By 12:30, Zach was ready to go home, and that left Mike and I with plenty of time to make the 1:00am train and get home in time to watch the new episode of Lost (which was surprisingly good, by the way). Unfortunately both of my organized military guys had lost their coat check tickets in their drunkenness, leaving them forced to plead their cases to the super bitchy coat check girl who didn't know the meaning of the word helpful, let alone how to mime it. In the past, Zach has had a tough relationship with coat check people and last night was no exception. Mike was the voice of reason but unfortunately, coat check lady was so slow we ended up missing our window to take the 1:00am train.

While they were fighting with the coat check bitch, I spotted once again a woman who looked like she had escaped, quite unglamorously, from a Soviet work camp. She had toilet paper trailing out from under one of her chunky clogs so I pointed it out to her. Instead of discreetly removing it, she lifted her foot and loudly proclaimed it to her other female friend and her adorable blond fag. The homo who had eyed me earlier in the evening, used this as an opening to start a conversation. He complimented me for rescuing a stranger from embarrassment as he ran his hand along my plaid shirt. He asked me where I was tonight and when I said I was at work he asked, "At an Abercrombie photo shoot?" I smiled politely and said no as I put my coat on. Then he said, "Where are you going? An Abercrombie photo shoot?" This is what is known as a textbook case of blind drunk, with the emphasis on the blind. But I gave him my card anyway and made out with him a bit. It was a terrible line and even though I am as old as Mount Washington, I am only human. There are a lot of sides to this square.

On our way out, I said good bye to Mark at the door and then Mike and I parted company with Zach. Since we had some time to kill, I entreated Mike to come to Taco Bell with me. Mike has sworn off fast food all year and being the horrible influence that I am, I got him off the wagon. Once there, I discovered something new on the menu (though still containing all nine of the usual ingredients).

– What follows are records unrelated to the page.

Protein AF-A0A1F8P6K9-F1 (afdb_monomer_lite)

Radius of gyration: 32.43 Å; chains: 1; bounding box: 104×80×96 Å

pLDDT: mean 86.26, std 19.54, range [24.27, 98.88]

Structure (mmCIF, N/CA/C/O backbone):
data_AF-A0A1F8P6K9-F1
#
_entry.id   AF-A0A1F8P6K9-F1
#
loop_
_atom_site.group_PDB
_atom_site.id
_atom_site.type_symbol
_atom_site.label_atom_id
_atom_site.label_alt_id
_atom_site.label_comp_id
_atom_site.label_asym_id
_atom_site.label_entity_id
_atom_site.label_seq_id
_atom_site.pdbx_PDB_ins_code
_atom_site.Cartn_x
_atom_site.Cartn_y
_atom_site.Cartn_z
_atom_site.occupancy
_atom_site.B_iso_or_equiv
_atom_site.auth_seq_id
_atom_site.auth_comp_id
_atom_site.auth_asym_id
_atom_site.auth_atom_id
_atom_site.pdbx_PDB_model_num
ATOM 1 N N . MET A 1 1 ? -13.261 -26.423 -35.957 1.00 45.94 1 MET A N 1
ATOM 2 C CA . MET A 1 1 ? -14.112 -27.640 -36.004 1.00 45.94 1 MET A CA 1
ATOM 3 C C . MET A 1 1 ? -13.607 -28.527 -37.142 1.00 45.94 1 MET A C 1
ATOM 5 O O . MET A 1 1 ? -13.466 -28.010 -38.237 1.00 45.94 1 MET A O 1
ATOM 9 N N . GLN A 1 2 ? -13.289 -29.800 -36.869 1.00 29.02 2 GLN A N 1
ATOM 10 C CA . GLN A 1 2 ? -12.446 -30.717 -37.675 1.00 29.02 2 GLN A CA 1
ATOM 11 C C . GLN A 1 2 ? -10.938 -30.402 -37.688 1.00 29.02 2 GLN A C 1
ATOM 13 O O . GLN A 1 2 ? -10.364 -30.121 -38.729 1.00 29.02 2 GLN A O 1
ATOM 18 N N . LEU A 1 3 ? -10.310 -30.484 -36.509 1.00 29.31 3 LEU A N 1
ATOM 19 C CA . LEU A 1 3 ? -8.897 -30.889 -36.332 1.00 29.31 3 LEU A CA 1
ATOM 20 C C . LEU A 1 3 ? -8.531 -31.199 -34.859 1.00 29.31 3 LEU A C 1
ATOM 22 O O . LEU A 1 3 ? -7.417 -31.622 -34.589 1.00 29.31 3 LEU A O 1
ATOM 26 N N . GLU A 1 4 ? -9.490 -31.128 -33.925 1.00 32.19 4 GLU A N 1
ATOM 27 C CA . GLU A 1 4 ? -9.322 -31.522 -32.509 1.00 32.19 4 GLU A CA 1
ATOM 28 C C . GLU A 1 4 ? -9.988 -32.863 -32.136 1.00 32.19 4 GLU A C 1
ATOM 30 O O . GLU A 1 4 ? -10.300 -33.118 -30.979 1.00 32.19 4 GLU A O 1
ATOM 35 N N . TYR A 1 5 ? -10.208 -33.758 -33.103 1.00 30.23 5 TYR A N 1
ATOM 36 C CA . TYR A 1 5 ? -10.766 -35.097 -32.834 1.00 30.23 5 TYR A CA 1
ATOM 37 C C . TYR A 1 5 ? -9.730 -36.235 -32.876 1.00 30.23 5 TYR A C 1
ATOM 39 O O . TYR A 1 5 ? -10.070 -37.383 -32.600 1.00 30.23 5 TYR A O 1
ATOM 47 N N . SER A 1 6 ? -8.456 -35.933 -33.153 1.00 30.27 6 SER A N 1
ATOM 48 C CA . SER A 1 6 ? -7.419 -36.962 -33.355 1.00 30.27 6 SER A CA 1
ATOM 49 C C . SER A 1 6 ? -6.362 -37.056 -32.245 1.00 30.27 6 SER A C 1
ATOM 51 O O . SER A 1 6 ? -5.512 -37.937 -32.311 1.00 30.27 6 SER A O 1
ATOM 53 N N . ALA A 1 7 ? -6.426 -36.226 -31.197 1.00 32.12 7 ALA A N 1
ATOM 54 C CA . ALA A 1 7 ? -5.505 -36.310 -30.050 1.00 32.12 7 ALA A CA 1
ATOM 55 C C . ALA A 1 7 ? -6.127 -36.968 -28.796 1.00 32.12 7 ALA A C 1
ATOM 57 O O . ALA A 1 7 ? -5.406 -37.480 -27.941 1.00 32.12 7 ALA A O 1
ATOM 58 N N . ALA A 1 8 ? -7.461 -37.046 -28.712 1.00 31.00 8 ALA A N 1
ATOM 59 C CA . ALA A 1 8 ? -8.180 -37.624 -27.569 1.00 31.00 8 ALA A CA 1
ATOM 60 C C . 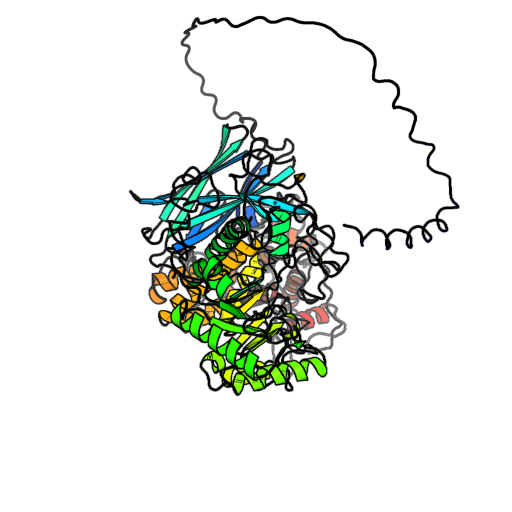ALA A 1 8 ? -8.239 -39.170 -27.567 1.00 31.00 8 ALA A C 1
ATOM 62 O O . ALA A 1 8 ? -8.550 -39.779 -26.547 1.00 31.00 8 ALA A O 1
ATOM 63 N N . LEU A 1 9 ? -7.887 -39.832 -28.676 1.00 30.97 9 LEU A N 1
ATOM 64 C CA . LEU A 1 9 ? -7.952 -41.298 -28.807 1.00 30.97 9 LEU A CA 1
ATOM 65 C C . LEU A 1 9 ? -6.634 -42.035 -28.502 1.00 30.97 9 LEU A C 1
ATOM 67 O O . LEU A 1 9 ? -6.594 -43.260 -28.564 1.00 30.97 9 LEU A O 1
ATOM 71 N N . LEU A 1 10 ? -5.577 -41.323 -28.092 1.00 34.75 10 LEU A N 1
ATOM 72 C CA . LEU A 1 10 ? -4.277 -41.918 -27.734 1.00 34.75 10 LEU A CA 1
ATOM 73 C C . LEU A 1 10 ? -3.913 -41.827 -26.240 1.00 34.75 10 LEU A C 1
ATOM 75 O O . LEU A 1 10 ? -2.856 -42.311 -25.846 1.00 34.75 10 LEU A O 1
ATOM 79 N N . ARG A 1 11 ? -4.799 -41.303 -25.378 1.00 36.75 11 ARG A N 1
ATOM 80 C CA . ARG A 1 11 ? -4.603 -41.284 -23.908 1.00 36.75 11 ARG A CA 1
ATOM 81 C C . ARG A 1 11 ? -5.639 -42.071 -23.094 1.00 36.75 11 ARG A C 1
ATOM 83 O O . ARG A 1 11 ? -5.593 -42.053 -21.872 1.00 36.75 11 ARG A O 1
ATOM 90 N N . ILE A 1 12 ? -6.500 -42.851 -23.752 1.00 33.41 12 ILE A N 1
ATOM 91 C CA . ILE A 1 12 ? -7.416 -43.805 -23.088 1.00 33.41 12 ILE A CA 1
ATOM 92 C C . ILE A 1 12 ? -6.784 -45.213 -22.959 1.00 33.41 12 ILE A C 1
ATOM 94 O O . ILE A 1 12 ? -7.254 -46.052 -22.197 1.00 33.41 12 ILE A O 1
ATOM 98 N N . GLY A 1 13 ? -5.639 -45.464 -23.608 1.00 29.55 13 GLY A N 1
ATOM 99 C CA . GLY A 1 13 ? -4.916 -46.743 -23.524 1.00 29.55 13 GLY A CA 1
ATOM 100 C C . GLY A 1 13 ? -4.032 -46.939 -22.281 1.00 29.55 13 GLY A C 1
ATOM 101 O O . GLY A 1 13 ? -3.549 -48.046 -22.062 1.00 29.55 13 GLY A O 1
ATOM 102 N N . GLY A 1 14 ? -3.808 -45.898 -21.468 1.00 34.41 14 GLY A N 1
ATOM 103 C CA . GLY A 1 14 ? -2.891 -45.945 -20.316 1.00 34.41 14 GLY A CA 1
ATOM 104 C C . GLY A 1 14 ? -3.547 -46.202 -18.953 1.00 34.41 14 GLY A C 1
ATOM 105 O O . GLY A 1 14 ? -2.887 -46.690 -18.043 1.00 34.41 14 GLY A O 1
ATOM 106 N N . TYR A 1 15 ? -4.848 -45.934 -18.806 1.00 28.20 15 TYR A N 1
ATOM 107 C CA . TYR A 1 15 ? -5.535 -45.974 -17.504 1.00 28.20 15 TYR A CA 1
ATOM 108 C C . TYR A 1 15 ? -6.190 -47.322 -17.154 1.00 28.20 15 TYR A C 1
ATOM 110 O O . TYR A 1 15 ? -6.709 -47.492 -16.054 1.00 28.20 15 TYR A O 1
ATOM 118 N N . LEU A 1 16 ? -6.120 -48.318 -18.044 1.00 30.02 16 LEU A N 1
ATOM 119 C CA . LEU A 1 16 ? -6.715 -49.645 -17.823 1.00 30.02 16 LEU A CA 1
ATOM 120 C C . LEU A 1 16 ? -5.756 -50.700 -17.244 1.00 30.02 16 LEU A C 1
ATOM 122 O O . LEU A 1 16 ? -6.128 -51.866 -17.161 1.00 30.02 16 LEU A O 1
ATOM 126 N N . ASN A 1 17 ? -4.562 -50.315 -16.782 1.00 29.30 17 ASN A N 1
ATOM 127 C CA . ASN A 1 17 ? -3.609 -51.254 -16.170 1.00 29.30 17 ASN A CA 1
ATOM 128 C C . ASN A 1 17 ? -3.282 -50.990 -14.692 1.00 29.30 17 ASN A C 1
ATOM 130 O O . ASN A 1 17 ? -2.406 -51.651 -14.138 1.00 29.30 17 ASN A O 1
ATOM 134 N N . GLN A 1 18 ? -3.999 -50.081 -14.021 1.00 30.45 18 GLN A N 1
ATOM 135 C CA . GLN A 1 18 ? -3.710 -49.750 -12.619 1.00 30.45 18 GLN A CA 1
ATOM 136 C C . GLN A 1 18 ? -4.940 -49.626 -11.706 1.00 30.45 18 GLN A C 1
ATOM 138 O O . GLN A 1 18 ? -4.889 -48.967 -10.677 1.00 30.45 18 GLN A O 1
ATOM 143 N N . MET A 1 19 ? -6.033 -50.326 -12.029 1.00 27.97 19 MET A N 1
ATOM 144 C CA . MET A 1 19 ? -7.120 -50.598 -11.076 1.00 27.97 19 MET A CA 1
ATOM 145 C C . MET A 1 19 ? -7.603 -52.049 -11.171 1.00 27.97 19 MET A C 1
ATOM 147 O O . MET A 1 19 ? -8.747 -52.342 -11.508 1.00 27.97 19 MET A O 1
ATOM 151 N N . SER A 1 20 ? -6.728 -52.990 -10.819 1.00 29.22 20 SER A N 1
ATOM 152 C CA . SER A 1 20 ? -7.177 -54.272 -10.276 1.00 29.22 20 SER A CA 1
ATOM 153 C C . SER A 1 20 ? -6.334 -54.595 -9.047 1.00 29.22 20 SER A C 1
ATOM 155 O O . SER A 1 20 ? -5.109 -54.514 -9.115 1.00 29.22 20 SER A O 1
ATOM 157 N N . ARG A 1 21 ? -7.012 -54.995 -7.961 1.00 29.80 21 ARG A N 1
ATOM 158 C CA . ARG A 1 21 ? -6.506 -55.353 -6.617 1.00 29.80 21 ARG A CA 1
ATOM 159 C C . ARG A 1 21 ? -6.465 -54.210 -5.595 1.00 29.80 21 ARG A C 1
ATOM 161 O O . ARG A 1 21 ? -5.409 -53.731 -5.214 1.00 29.80 21 ARG A O 1
ATOM 168 N N . ASN A 1 22 ? -7.626 -53.866 -5.044 1.00 27.67 22 ASN A N 1
ATOM 169 C CA . ASN A 1 22 ? -8.009 -54.415 -3.736 1.00 27.67 22 ASN A CA 1
ATOM 170 C C . ASN A 1 22 ? -9.411 -53.939 -3.340 1.00 27.67 22 ASN A C 1
ATOM 172 O O . ASN A 1 22 ? -9.619 -52.833 -2.853 1.00 27.67 22 ASN A O 1
ATOM 176 N N . GLN A 1 23 ? -10.379 -54.830 -3.548 1.00 27.34 23 GLN A N 1
ATOM 177 C CA . GLN A 1 23 ? -11.686 -54.770 -2.916 1.00 27.34 23 GLN A CA 1
ATOM 178 C C . GLN A 1 23 ? -11.554 -55.174 -1.444 1.00 27.34 23 GLN A C 1
ATOM 180 O O . GLN A 1 23 ? -11.108 -56.283 -1.164 1.00 27.34 23 GLN A O 1
ATOM 185 N N . ASN A 1 24 ? -11.946 -54.286 -0.526 1.00 28.23 24 ASN A N 1
ATOM 186 C CA . ASN A 1 24 ? -12.825 -54.572 0.620 1.00 28.23 24 ASN A CA 1
ATOM 187 C C . ASN A 1 24 ? -12.795 -53.403 1.612 1.00 28.23 24 ASN A C 1
ATOM 189 O O . ASN A 1 24 ? -11.977 -53.410 2.521 1.00 28.23 24 ASN A O 1
ATOM 193 N N . GLN A 1 25 ? -13.707 -52.436 1.447 1.00 30.33 25 GLN A N 1
ATOM 194 C CA . GLN A 1 25 ? -14.284 -51.605 2.528 1.00 30.33 25 GLN A CA 1
ATOM 195 C C . GLN A 1 25 ? -15.491 -50.771 2.023 1.00 30.33 25 GLN A C 1
ATOM 197 O O . GLN A 1 25 ? -15.712 -49.650 2.455 1.00 30.33 25 GLN A O 1
ATOM 202 N N . PHE A 1 26 ? -16.314 -51.321 1.115 1.00 27.89 26 PHE A N 1
ATOM 203 C CA . PHE A 1 26 ? -17.500 -50.630 0.565 1.00 27.89 26 PHE A CA 1
ATOM 204 C C . PHE A 1 26 ? -18.846 -51.267 0.967 1.00 27.89 26 PHE A C 1
ATOM 206 O O . PHE A 1 26 ? -19.870 -51.038 0.340 1.00 27.89 26 PHE A O 1
ATOM 213 N N . MET A 1 27 ? -18.875 -52.074 2.031 1.00 27.08 27 MET A N 1
ATOM 214 C CA . MET A 1 27 ? -20.101 -52.723 2.526 1.00 27.08 27 MET A CA 1
ATOM 215 C C . MET A 1 27 ? -20.268 -52.518 4.033 1.00 27.08 27 MET A C 1
ATOM 217 O O . MET A 1 27 ? -20.310 -53.483 4.791 1.00 27.08 27 MET A O 1
ATOM 221 N N . LYS A 1 28 ? -20.338 -51.255 4.478 1.00 30.23 28 LYS A N 1
ATOM 222 C CA . LYS A 1 28 ? -20.792 -50.911 5.842 1.00 30.23 28 LYS A CA 1
ATOM 223 C C . LYS A 1 28 ? -21.662 -49.653 5.984 1.00 30.23 28 LYS A C 1
ATOM 225 O O . LYS A 1 28 ? -22.163 -49.436 7.077 1.00 30.23 28 LYS A O 1
ATOM 230 N N . TYR A 1 29 ? -21.943 -48.890 4.923 1.00 30.06 29 TYR A N 1
ATOM 231 C CA . TYR A 1 29 ? -22.779 -47.680 5.034 1.00 30.06 29 TYR A CA 1
ATOM 232 C C . TYR A 1 29 ? -23.799 -47.506 3.902 1.00 30.06 29 TYR A C 1
ATOM 234 O O . TYR A 1 29 ? -24.002 -46.411 3.393 1.00 30.06 29 TYR A O 1
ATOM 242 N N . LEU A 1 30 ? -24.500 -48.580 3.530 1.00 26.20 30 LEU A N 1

They now have something called a "Fiesta Platter" which is just the perfect thing for me to bring to the Long Kiss Good Night featuring Hillary and Barack at Jonathan's on Tuesday night. The platter with the Grilled Stuft Burrito was almost too much food for one person but I still ate the whole thing while sitting in our usual late night spot at Grand Central Station. I had a good time at Pop Rocks, but the innocent days of Britney and Justin are long behind us all. I may not be collecting social security with Danny Glover and flattering attention from blond strangers is always appealing, but I do think I am getting too old for this shit.

1 comment:

chellie said...

be careful! strangers have cooties that are WAY WORSE than no paper towels in the bathroom.